The National Cancer Institute has awarded Fred Hutchinson Cancer Research Center with five years and nearly $20 million in funding for research to develop better therapies for people with blood cancers. The award, announced this month, is the latest renewal of a grant that has been funded continuously for more than 40 years and is the primary source of funding for the Hutch’s marrow transplantation program.
“I am very optimistic that the work that will be supported by this grant will directly translate into continued improvements in cure rates in patients with leukemia, lymphoma and multiple myeloma,” said Fred Hutch Executive Vice President and Deputy Director Dr. Fred Appelbaum in emailed comments. Appelbaum is the principal investigator of the project, called the Adult Leukemia Research Center grant, or ALC grant.
This funding will advance three major areas of research at the Hutch:
First is the development of a genetically engineered T-cell therapy for patients whose leukemia has come back after chemotherapy. This experimental immunotherapy involves reprogramming patients’ disease-fighting T cells to kill cells bearing a molecule called WT1, which is found in high amounts on the cancer cells of many patients with acute myeloid leukemia. This project, led by Dr. Phil Greenberg, will explore ways to improve the strategy’s efficacy and lower its toxicity.
In the second project, a team led by Dr. Damian Green will evaluate the safety and efficacy of an experimental, genetically engineered T cell therapy for patients with multiple myeloma. This strategy aims the T cells of patients with recurrent multiple myeloma at cells bearing a marker called BCMA. The researchers will also be evaluating variations on this strategy that could improve its safety or efficacy.
In the third project, researchers will evaluate novel strategies for preventing a common side effect of bone marrow transplant called graft-vs.-host disease, or GVHD. Under the leadership of Drs. Marie Bleakley and Marco Mielcarek, the team will test two novel approaches to preventing GVHD after transplant: removing certain GVHD-promoting immune cells from the donor tissue before transplant and treating the patient with a certain chemotherapy after transplant. The investigators will compare both approaches to the standard of care to determine which works best for preventing GVHD and staving off cancer relapse.
Besides improving T-cell therapies and eliminating GVHD, the research team’s other major goal is to develop methods to integrate T-cell therapy and donor transplantation.
Four decades of lifesaving discoveries
All three of these projects build off decades of discoveries by Hutch researchers that have made transplantation safer and more widely available.
“Don's goal from the start was to create a curative therapy for patients with hematologic malignancies, and that remains the goal of this grant,” Appelbaum said, referring to the PI for the grant’s first 15 years: the late Dr. E. Donnall Thomas, who won a Nobel Prize for the development of bone marrow transplantation. “It is gratifying that when we compare survival rates after transplantation at our institution over each decade … cure rates have continued to improve.

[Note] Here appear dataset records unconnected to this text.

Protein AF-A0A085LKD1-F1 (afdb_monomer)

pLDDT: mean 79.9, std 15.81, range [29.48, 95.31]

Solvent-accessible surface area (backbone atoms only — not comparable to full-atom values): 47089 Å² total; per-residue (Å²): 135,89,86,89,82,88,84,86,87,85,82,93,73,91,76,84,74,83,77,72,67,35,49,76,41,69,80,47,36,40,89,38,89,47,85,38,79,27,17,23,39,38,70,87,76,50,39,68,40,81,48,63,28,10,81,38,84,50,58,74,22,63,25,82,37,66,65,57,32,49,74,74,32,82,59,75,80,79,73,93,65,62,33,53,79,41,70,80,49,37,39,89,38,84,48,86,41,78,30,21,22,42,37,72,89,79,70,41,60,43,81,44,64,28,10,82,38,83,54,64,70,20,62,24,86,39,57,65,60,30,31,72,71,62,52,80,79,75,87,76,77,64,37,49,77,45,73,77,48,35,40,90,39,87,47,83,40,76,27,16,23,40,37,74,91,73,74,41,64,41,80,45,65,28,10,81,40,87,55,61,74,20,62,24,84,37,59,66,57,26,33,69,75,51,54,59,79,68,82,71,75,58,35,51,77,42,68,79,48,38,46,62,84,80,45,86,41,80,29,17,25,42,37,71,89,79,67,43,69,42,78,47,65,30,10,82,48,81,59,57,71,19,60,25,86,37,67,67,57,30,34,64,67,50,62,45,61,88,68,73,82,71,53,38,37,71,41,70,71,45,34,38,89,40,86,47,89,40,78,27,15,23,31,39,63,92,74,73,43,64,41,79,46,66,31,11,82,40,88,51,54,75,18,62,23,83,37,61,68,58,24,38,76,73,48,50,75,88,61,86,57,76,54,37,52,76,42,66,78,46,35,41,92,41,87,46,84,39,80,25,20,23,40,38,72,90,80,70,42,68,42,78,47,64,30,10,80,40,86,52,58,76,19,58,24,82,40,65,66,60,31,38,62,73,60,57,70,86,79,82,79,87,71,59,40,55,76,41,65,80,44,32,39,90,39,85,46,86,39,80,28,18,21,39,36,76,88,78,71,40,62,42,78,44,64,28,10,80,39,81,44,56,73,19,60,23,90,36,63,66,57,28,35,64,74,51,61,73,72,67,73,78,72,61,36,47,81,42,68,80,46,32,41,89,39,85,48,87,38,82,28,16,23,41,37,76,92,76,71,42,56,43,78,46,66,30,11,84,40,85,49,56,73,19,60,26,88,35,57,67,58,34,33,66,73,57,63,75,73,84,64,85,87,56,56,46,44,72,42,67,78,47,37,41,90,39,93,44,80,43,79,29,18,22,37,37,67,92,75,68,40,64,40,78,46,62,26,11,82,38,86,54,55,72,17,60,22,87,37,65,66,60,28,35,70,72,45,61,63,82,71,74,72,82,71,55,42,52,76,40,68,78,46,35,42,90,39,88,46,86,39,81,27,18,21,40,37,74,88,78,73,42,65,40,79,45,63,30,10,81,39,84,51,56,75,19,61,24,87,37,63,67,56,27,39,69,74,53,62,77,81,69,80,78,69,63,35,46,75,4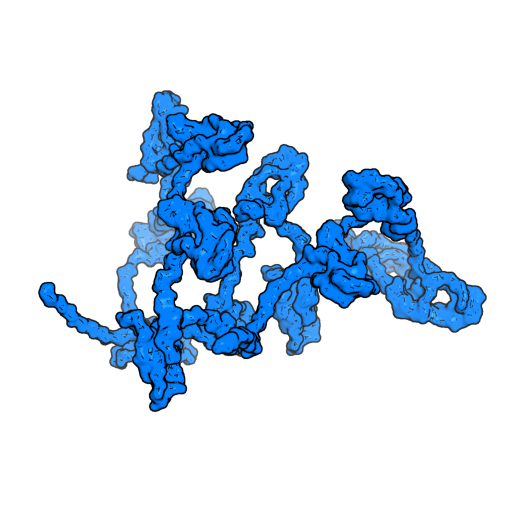2,68,77,46,34,40,90,40,84,46,88,37,81,27,16,23,35,39,66,94,76,70,43,62,42,79,46,66,29,10,81,40,86,49,57,76,22,62,23,85,36,61,68,56,27,40,75,73,53,52,75,93,80,70,81,71,59,37,52,74,43,69,78,46,34,40,88,38,88,46,87,38,79,26,18,21,39,38,74,90,80,66,41,65,44,78,47,64,28,11,82,39,82,52,58,74,20,58,25,83,41,64,66,58,30,36,61,74,58,62,71,78,87,76,98,66,86,77,77,65,41,51,75,42,67,80,45,38,40,89,38,89,45,89,38,80,29,15,21,38,38,75,86,80,64,40,61,43,80,45,64,28,11,80,39,86,49,57,75,19,60,24,86,38,61,67,58,27,42,72,73,48,64,70,88,76,82,82,80,89,80,83,88,80,137

Nearest PDB structures (foldseek):
  4bd9-assembly1_B  TM=3.444E-01  e=9.748E-18  Sabellastarte magnifica
  2ody-assembly2_F  TM=4.723E-01  e=2.040E-12  Rhipicephalus microplus
  1tfx-assembly2_D  TM=9.568E-01  e=2.236E-05  Homo sapiens
  6q61-assembly1_A  TM=9.335E-01  e=1.307E-04  Conus striatus
  3m7q-assembly1_B  TM=8.864E-01  e=9.481E-05  Stichodactyla helianthus

Mean predicted aligned error: 26.65 Å

Structure (mmCIF, N/CA/C/O backbone):
data_AF-A0A085LKD1-F1
#
_entry.id   AF-A0A085LKD1-F1
#
loop_
_atom_site.group_PDB
_atom_site.id
_atom_site.type_symbol
_atom_site.label_atom_id
_atom_site.label_alt_id
_atom_site.label_comp_id
_atom_site.label_asym_id
_atom_site.label_entity_id
_atom_site.label_seq_id
_atom_site.pdbx_PDB_ins_code
_atom_site.Cartn_x
_atom_site.Cartn_y
_atom_site.Cartn_z
_atom_site.occupancy
_atom_site.B_iso_or_equiv
_atom_site.auth_seq_id
_atom_site.auth_comp_id
_atom_site.auth_asym_id
_atom_site.auth_atom_id
_atom_site.pdbx_PDB_model_num
ATOM 1 N N . MET A 1 1 ? -53.765 -31.384 -52.758 1.00 35.12 1 MET A N 1
ATOM 2 C CA . MET A 1 1 ? -52.908 -32.591 -52.743 1.00 35.12 1 MET A CA 1
ATOM 3 C C . MET A 1 1 ? -51.467 -32.168 -53.005 1.00 35.12 1 MET A C 1
ATOM 5 O O . MET A 1 1 ? -51.264 -31.487 -53.996 1.00 35.12 1 MET A O 1
ATOM 9 N N . LYS A 1 2 ? -50.537 -32.622 -52.140 1.00 29.50 2 LYS A N 1
ATOM 10 C CA . LYS A 1 2 ? -49.051 -32.571 -52.216 1.00 29.50 2 LYS A CA 1
ATOM 11 C C . LYS A 1 2 ? -48.419 -31.167 -52.047 1.00 29.50 2 LYS A C 1
ATOM 13 O O . LYS A 1 2 ? -48.647 -30.319 -52.889 1.00 29.50 2 LYS A O 1
ATOM 18 N N . VAL A 1 3 ? -47.817 -30.770 -50.913 1.00 31.39 3 VAL A N 1
ATOM 19 C CA . VAL A 1 3 ? -46.668 -31.255 -50.090 1.00 31.39 3 VAL A CA 1
ATOM 20 C C . VAL A 1 3 ? -45.416 -30.379 -50.326 1.00 31.39 3 VAL A C 1
ATOM 22 O O . VAL A 1 3 ? -44.868 -30.365 -51.419 1.00 31.39 3 VAL A O 1
ATOM 25 N N . THR A 1 4 ? -45.024 -29.678 -49.245 1.00 36.53 4 THR A N 1
ATOM 26 C CA . THR A 1 4 ? -43.712 -29.097 -48.851 1.00 36.53 4 THR A CA 1
ATOM 27 C C . THR A 1 4 ? -42.954 -28.122 -49.763 1.00 36.53 4 THR A C 1
ATOM 29 O O . THR A 1 4 ? -42.397 -28.534 -50.771 1.00 36.53 4 THR A O 1
ATOM 32 N N . ALA A 1 5 ? -42.755 -26.889 -49.271 1.00 29.48 5 ALA A N 1
ATOM 33 C CA . ALA A 1 5 ? -41.447 -26.218 -49.167 1.00 29.48 5 ALA A CA 1
ATOM 34 C C . ALA A 1 5 ? -41.590 -24.929 -48.327 1.00 29.48 5 ALA A C 1
ATOM 36 O O . ALA A 1 5 ? -42.319 -24.014 -48.701 1.00 29.48 5 ALA A O 1
ATOM 37 N N . ILE A 1 6 ? -40.920 -24.880 -47.173 1.00 34.69 6 ILE A N 1
ATOM 38 C CA . ILE A 1 6 ? -40.811 -23.692 -46.317 1.00 34.69 6 ILE A CA 1
ATOM 39 C C . ILE A 1 6 ? -39.774 -22.756 -46.946 1.00 34.69 6 ILE A C 1
ATOM 41 O O . ILE A 1 6 ? -38.615 -23.135 -47.110 1.00 34.69 6 ILE A O 1
ATOM 45 N N . LEU A 1 7 ? -40.208 -21.542 -47.294 1.00 33.16 7 LEU A N 1
ATOM 46 C CA . LEU A 1 7 ? -39.348 -20.426 -47.677 1.00 33.16 7 LEU A CA 1
ATOM 47 C C . LEU A 1 7 ? -38.733 -19.817 -46.405 1.00 33.16 7 LEU A C 1
ATOM 49 O O . LEU A 1 7 ? -39.444 -19.287 -45.554 1.00 33.16 7 LEU A O 1
ATOM 53 N N . LEU A 1 8 ? -37.409 -19.910 -46.291 1.00 35.84 8 LEU A N 1
ATOM 54 C CA . LEU A 1 8 ? -36.569 -19.097 -45.410 1.00 35.84 8 LEU A CA 1
ATOM 55 C C . LEU A 1 8 ? -36.327 -17.723 -46.051 1.00 35.84 8 LEU A C 1
ATOM 57 O O . LEU A 1 8 ? -36.202 -17.667 -47.271 1.00 35.84 8 LEU A O 1
ATOM 61 N N . LEU A 1 9 ? -36.231 -16.686 -45.204 1.00 33.69 9 LEU A N 1
ATOM 62 C CA . LEU A 1 9 ? -35.660 -15.322 -45.337 1.00 33.69 9 LEU A CA 1
ATOM 63 C C . LEU A 1 9 ? -36.594 -14.386 -44.537 1.00 33.69 9 LEU A C 1
ATOM 65 O O . LEU A 1 9 ? -37.790 -14.385 -44.786 1.00 33.69 9 LEU A O 1
ATOM 69 N N . LEU A 1 10 ? -36.218 -13.569 -43.555 1.00 35.81 10 LEU A N 1
ATOM 70 C CA . LEU A 1 10 ? -34.977 -13.013 -43.010 1.00 35.81 10 LEU A CA 1
ATOM 71 C C . LEU A 1 10 ? -35.333 -12.525 -41.592 1.00 35.81 10 LEU A C 1
ATOM 73 O O . LEU A 1 10 ? -36.463 -12.102 -41.403 1.00 35.81 10 LEU A O 1
ATOM 77 N N . PHE A 1 11 ? -34.402 -12.513 -40.638 1.00 33.31 11 PHE A N 1
ATOM 78 C CA . PHE A 1 11 ? -34.105 -11.338 -39.800 1.00 33.31 11 PHE A CA 1
ATOM 79 C C . PHE A 1 11 ? -32.856 -11.636 -38.969 1.00 33.31 11 PHE A C 1
ATOM 81 O O . PHE A 1 11 ? -32.752 -12.662 -38.300 1.00 33.31 11 PHE A O 1
ATOM 88 N N . GLY A 1 12 ? -31.872 -10.750 -39.106 1.00 45.75 12 GLY A N 1
ATOM 89 C CA . GLY A 1 12 ? -30.569 -10.865 -38.480 1.00 45.75 12 GLY A CA 1
ATOM 90 C C . GLY A 1 12 ? -30.642 -10.718 -36.966 1.00 45.75 12 GLY A C 1
ATOM 91 O O . GLY A 1 12 ? -31.277 -9.807 -36.443 1.00 45.75 12 GLY A O 1
ATOM 92 N N . ALA A 1 13 ? -29.914 -11.593 -36.285 1.00 32.91 13 ALA A N 1
ATOM 93 C CA . ALA A 1 13 ? -29.449 -11.381 -34.930 1.00 32.91 13 ALA A CA 1
ATOM 94 C C . ALA A 1 13 ? -27.926 -11.531 -34.954 1.00 32.91 13 ALA A C 1
ATOM 96 O O . ALA A 1 13 ? -27.387 -12.545 -35.398 1.00 32.91 13 ALA A O 1
ATOM 97 N N . THR A 1 14 ? -27.235 -10.481 -34.529 1.00 37.97 14 THR A N 1
ATOM 98 C CA . THR A 1 14 ? -25.791 -10.450 -34.311 1.00 37.97 14 THR A CA 1
ATOM 99 C C . THR A 1 14 ? -25.410 -11.492 -33.262 1.00 37.97 14 THR A C 1
ATOM 101 O O . THR A 1 14 ? -25.705 -11.328 -32.080 1.00 37.97 14 THR A O 1
ATOM 104 N N . ILE A 1 15 ? -24.766 -12.571 -33.707 1.00 35.28 15 ILE A N 1
ATOM 105 C CA . ILE A 1 15 ? -24.223 -13.639 -32.864 1.00 35.28 15 ILE A CA 1
ATOM 106 C C . ILE A 1 15 ? -22.947 -13.120 -32.195 1.00 35.28 15 ILE A C 1
ATOM 108 O O . ILE A 1 15 ? -21.928 -12.915 -32.855 1.00 35.28 15 ILE A O 1
ATOM 112 N N . THR A 1 16 ? -22.969 -12.939 -30.878 1.00 37.75 16 THR A N 1
ATOM 113 C CA . THR A 1 16 ? -21.749 -12.827 -30.072 1.00 37.75 16 THR A CA 1
ATOM 114 C C . THR A 1 16 ? -21.164 -14.225 -29.857 1.00 37.75 16 THR A C 1
ATOM 116 O O . THR A 1 16 ? -21.511 -14.938 -28.919 1.00 37.75 16 THR A O 1
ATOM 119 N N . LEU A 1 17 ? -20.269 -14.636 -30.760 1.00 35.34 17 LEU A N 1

Many different investigators have contributed to this work.
“Over that time, with the support of this grant and others that evolved from it, we have met a number of major challenges to transplantation,” said Appelbaum, describing how transplantation was once only used to treat patients under age 40 whose donors were identical twins or matched siblings. “With advances in unrelated and cord blood transplantation, we now can find a donor for almost everyone in need, and by eliminating many of the complications we have made the procedure far safer and tolerable.” (Read more about how bone marrow transplantation has evolved.)
Hutch scientists long ago recognized the importance of donor T cells in killing a patient’s cancer cells, a phenomenon known as the graft-vs.-leukemia effect. With the support of the ALC grant, Fred Hutch researchers have been developing methods to harness this effect, Appelbaum explained. The work of many investigators has now led to the emergence of T-cell therapies, “which we hopefully can use to overcome the remaining major challenge of transplantation, i.e., post-transplant relapse,” Appelbaum said.
The renewed grant also funds several centralized research support services, or cores, whose work will advance all three research projects. One of these is a program to collect long-term follow-up data on the well-being of patients who have received genetically modified T-cell therapy or bone marrow transplant; this work is directed by Dr. Stephanie Lee, who holds the David and Patricia Giuliani/Oliver Press Endowed Chair in Cancer Research. Another is a cell processing and sample collection core led by Dr. Cameron Turtle, and a third is a biostatistics and bioinformatics core led by Dr. Ted Gooley.